Texas lost more than half its clinics after lawmakers in 2013 required them to have facilities equal to a surgical center and mandated doctors performing abortions have admitting privileges at a nearby hospital.

Even though the U.S. Supreme Court struck down key provisions of the law in 2016, most clinics have not reopened.

Candice Russell was among those who felt the impact. When she sought an abortion in Dallas in 2014, she was told she would have to wait more than two weeks because of an influx of patients from other parts of Texas where clinics had closed.

She feared she would not be able to miss work for back-to-back appointments, required under Texas’ mandatory waiting period, so she told the bar where she worked that a relative died and took out a payday loan to buy an airplane ticket to California. She had the procedure the next day.

“Even though I had to take on that horrendous loan and entered a debt spiral that lasted until about two years ago, I am really, really lucky,” said Russell, now 36 and working as deputy director of the Yellowhammer Fund, which helps women in Alabama seeking abortions. “There are a lot of people who just can’t do that. They can’t get on a plane and fly 1,500 miles for an abortion.”

Nationwide, 168 independent abortion clinics have closed since 2012, and just a handful opened over that time, according to the Abortion Care Network, a clinic advocacy group.

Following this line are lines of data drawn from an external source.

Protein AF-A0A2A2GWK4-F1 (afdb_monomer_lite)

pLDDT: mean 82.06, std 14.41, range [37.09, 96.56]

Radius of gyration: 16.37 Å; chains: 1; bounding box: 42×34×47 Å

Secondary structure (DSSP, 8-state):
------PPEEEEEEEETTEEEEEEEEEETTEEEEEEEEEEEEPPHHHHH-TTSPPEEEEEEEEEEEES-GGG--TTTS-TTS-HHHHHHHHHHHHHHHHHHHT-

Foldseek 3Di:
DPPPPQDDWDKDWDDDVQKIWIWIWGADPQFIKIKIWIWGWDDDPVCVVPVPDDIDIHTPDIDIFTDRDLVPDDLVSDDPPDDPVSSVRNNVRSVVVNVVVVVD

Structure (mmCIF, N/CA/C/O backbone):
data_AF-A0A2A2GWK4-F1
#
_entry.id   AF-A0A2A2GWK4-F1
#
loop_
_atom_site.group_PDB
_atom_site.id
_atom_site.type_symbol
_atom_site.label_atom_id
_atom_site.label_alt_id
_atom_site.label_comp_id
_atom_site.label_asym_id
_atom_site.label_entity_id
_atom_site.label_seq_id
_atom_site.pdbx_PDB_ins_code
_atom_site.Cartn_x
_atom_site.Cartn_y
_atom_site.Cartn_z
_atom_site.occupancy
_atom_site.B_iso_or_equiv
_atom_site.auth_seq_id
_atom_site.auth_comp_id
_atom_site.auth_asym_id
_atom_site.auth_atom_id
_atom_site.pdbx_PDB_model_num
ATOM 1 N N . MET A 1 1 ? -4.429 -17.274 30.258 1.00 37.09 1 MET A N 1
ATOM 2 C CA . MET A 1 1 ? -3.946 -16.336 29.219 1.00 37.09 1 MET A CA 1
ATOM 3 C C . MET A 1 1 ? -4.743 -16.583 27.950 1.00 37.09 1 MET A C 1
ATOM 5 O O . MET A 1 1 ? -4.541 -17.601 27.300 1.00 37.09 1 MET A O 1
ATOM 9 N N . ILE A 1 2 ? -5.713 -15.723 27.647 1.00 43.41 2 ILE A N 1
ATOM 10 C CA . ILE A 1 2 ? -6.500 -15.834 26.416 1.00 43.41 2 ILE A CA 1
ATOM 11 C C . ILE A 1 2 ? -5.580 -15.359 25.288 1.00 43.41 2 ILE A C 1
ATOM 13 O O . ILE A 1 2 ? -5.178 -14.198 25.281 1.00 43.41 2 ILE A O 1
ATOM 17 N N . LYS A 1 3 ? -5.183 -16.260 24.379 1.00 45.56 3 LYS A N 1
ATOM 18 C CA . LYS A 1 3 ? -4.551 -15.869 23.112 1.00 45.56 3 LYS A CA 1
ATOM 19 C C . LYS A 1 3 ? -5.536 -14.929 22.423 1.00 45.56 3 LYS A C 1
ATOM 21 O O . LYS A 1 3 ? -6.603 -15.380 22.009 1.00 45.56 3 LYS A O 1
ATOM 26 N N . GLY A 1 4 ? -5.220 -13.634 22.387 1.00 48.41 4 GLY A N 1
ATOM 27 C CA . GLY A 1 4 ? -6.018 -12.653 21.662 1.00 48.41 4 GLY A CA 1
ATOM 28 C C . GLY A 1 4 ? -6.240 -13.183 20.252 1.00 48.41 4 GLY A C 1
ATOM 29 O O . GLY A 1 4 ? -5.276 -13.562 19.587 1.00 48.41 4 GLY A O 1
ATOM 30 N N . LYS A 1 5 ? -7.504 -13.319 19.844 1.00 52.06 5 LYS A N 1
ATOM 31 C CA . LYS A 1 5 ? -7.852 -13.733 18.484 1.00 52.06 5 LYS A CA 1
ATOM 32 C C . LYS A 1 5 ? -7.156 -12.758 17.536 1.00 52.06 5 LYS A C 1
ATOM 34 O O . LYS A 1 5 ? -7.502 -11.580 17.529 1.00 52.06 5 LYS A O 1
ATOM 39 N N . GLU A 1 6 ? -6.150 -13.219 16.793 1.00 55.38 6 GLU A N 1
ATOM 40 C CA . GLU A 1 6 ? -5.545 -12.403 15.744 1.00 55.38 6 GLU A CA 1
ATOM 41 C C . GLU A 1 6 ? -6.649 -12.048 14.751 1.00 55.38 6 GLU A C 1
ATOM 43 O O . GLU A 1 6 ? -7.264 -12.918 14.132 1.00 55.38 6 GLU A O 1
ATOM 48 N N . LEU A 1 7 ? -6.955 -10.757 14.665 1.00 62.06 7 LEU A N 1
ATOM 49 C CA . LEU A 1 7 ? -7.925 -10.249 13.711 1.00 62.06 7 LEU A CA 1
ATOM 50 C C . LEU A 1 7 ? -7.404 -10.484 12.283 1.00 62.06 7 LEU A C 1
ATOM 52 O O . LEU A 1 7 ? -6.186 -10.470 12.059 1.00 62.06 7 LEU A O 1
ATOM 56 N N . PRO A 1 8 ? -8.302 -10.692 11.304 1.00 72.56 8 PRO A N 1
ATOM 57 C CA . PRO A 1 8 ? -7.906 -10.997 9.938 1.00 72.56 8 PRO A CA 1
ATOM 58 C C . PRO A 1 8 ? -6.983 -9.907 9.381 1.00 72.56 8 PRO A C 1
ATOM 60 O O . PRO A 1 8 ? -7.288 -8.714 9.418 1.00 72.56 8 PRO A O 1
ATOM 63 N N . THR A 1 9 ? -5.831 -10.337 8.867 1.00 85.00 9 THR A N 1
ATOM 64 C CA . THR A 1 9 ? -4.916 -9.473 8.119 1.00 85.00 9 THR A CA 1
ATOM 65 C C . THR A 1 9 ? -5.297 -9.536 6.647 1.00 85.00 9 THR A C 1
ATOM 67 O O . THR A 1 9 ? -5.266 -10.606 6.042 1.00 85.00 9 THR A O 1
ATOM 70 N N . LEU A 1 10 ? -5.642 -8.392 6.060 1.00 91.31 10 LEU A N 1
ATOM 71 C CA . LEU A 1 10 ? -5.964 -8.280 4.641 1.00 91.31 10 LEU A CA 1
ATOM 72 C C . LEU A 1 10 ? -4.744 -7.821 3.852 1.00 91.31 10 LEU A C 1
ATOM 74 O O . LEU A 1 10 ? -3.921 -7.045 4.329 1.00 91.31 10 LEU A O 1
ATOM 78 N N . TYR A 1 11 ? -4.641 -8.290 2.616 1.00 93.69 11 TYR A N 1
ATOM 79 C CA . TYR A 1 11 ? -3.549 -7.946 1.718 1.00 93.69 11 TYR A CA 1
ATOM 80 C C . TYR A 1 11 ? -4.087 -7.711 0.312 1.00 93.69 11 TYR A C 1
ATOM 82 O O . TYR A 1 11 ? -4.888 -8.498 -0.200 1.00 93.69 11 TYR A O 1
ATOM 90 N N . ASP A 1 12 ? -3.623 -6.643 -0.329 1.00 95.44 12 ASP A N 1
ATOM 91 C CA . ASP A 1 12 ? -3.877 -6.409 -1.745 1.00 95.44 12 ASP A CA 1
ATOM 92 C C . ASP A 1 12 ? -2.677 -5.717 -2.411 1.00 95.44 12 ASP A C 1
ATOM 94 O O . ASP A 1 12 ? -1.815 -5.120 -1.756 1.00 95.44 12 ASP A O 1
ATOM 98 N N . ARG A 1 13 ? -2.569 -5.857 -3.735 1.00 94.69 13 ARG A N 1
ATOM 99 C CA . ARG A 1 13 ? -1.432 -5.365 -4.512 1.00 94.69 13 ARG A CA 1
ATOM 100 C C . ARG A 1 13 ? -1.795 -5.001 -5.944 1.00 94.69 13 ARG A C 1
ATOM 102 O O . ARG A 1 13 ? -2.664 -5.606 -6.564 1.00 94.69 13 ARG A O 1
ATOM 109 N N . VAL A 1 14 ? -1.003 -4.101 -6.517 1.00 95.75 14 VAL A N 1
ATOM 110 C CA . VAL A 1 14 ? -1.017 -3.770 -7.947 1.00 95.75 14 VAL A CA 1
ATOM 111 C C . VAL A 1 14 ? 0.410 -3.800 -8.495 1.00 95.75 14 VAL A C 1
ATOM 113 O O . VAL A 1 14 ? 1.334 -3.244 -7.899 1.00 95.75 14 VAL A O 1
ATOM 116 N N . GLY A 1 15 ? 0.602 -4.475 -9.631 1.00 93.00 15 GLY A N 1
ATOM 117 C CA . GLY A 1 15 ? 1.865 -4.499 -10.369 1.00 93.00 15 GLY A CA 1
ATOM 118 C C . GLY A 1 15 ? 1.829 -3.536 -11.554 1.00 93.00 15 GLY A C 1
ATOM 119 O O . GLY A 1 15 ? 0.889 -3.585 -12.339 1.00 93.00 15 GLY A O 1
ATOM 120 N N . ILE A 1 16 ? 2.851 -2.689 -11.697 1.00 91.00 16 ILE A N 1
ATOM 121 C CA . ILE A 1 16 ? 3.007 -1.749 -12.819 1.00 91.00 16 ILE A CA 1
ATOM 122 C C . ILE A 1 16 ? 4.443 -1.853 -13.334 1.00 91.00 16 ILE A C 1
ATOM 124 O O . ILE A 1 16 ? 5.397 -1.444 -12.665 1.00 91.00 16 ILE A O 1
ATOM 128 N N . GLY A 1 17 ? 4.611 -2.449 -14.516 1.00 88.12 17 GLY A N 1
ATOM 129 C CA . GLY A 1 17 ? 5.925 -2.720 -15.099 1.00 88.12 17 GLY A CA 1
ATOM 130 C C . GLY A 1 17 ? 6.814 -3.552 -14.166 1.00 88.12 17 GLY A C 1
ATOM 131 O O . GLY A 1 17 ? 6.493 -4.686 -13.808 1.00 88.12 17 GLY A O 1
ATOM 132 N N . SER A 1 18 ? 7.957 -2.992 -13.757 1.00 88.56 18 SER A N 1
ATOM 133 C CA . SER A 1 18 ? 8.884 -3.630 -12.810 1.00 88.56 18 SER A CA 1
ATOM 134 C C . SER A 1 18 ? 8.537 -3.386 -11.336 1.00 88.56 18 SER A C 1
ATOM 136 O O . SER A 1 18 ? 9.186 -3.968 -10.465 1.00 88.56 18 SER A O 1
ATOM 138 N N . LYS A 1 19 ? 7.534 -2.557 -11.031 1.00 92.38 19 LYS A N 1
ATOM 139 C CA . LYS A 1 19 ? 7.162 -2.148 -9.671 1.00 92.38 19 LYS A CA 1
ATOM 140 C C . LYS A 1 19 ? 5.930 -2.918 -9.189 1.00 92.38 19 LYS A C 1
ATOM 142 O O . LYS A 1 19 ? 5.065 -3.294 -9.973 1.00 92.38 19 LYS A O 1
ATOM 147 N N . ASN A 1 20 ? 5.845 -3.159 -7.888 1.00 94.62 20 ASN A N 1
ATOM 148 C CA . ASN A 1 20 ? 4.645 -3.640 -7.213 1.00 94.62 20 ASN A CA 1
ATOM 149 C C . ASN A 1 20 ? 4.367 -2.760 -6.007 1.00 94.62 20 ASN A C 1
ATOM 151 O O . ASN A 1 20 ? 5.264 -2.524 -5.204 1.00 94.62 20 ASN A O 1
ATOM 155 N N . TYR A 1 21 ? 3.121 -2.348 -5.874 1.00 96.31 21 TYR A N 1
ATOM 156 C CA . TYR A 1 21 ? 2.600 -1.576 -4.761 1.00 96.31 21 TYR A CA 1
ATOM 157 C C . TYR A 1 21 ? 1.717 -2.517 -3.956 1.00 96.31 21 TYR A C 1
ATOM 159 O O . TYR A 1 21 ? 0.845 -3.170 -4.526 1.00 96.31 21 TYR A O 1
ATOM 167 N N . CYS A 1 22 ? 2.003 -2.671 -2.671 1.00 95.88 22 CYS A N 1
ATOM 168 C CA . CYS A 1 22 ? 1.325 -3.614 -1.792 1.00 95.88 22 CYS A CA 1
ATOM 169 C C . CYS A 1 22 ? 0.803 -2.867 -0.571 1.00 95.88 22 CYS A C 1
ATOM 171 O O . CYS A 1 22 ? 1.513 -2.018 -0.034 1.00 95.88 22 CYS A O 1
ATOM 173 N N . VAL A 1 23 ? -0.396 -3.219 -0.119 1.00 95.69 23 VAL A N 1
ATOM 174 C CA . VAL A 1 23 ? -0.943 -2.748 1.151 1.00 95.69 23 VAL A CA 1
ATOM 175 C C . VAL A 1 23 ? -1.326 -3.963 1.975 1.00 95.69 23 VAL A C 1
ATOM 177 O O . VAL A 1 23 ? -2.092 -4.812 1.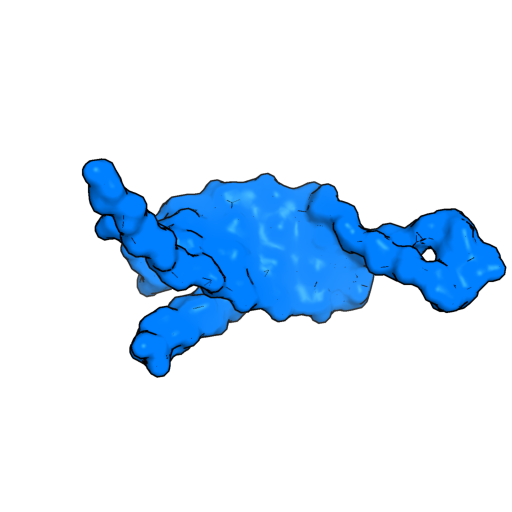520 1.00 95.69 23 VAL A O 1
ATOM 180 N N . THR A 1 24 ? -0.775 -4.040 3.180 1.00 95.12 24 THR A N 1
ATOM 181 C CA . THR A 1 24 ? -1.219 -4.990 4.201 1.00 95.12 24 THR A CA 1
ATOM 182 C C . THR A 1 24 ? -2.007 -4.216 5.241 1.00 95.12 24 THR A C 1
ATOM 184 O O . THR A 1 24 ? -1.497 -3.244 5.780 1.00 95.12 24 THR A O 1
ATOM 187 N N . CYS A 1 25 ? -3.229 -4.640 5.525 1.00 92.94 25 CYS A N 1
ATOM 188 C CA . CYS A 1 25 ? -4.103 -4.035 6.513 1.00 92.94 25 CYS A CA 1
ATOM 189 C C . CYS A 1 25 ? -4.276 -4.982 7.694 1.00 92.94 25 CYS A C 1
ATOM 191 O O . CYS A 1 25 ? -4.687 -6.130 7.521 1.00 92.94 25 CYS A O 1
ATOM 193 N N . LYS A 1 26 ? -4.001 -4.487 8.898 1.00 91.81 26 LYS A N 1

Some resulted from providers retiring and an overall decline in unplanned pregnancies, but advocates say many shut down because of restrictive laws.

“It’s not about safety of patients,” said Nikki Madsen, executive director of the Abortion Care Network. “It’s about closing clinics.”

For Lunsford, it took two years before she could begin managing the grief of losing her son, compounded by the hurdles she faced to carry out that painful decision — the drive to Atlanta, staying in a hotel and going to a clinic with doctors she didn’t know.

Lunsford, now 31, said she thinks about how she couldn’t hold her baby, an intimate goodbye that might have been possible if she had the abortion at a hospital. Before she left Atlanta, she asked the clinic’s staff to use the inkpad and paper she brought so she could keep her son’s footprints and handprints.

“Most of the laws I navigated, there was no reason for them,” she said. “None of them prevented my abortion. It just made it where I had to travel out of state.”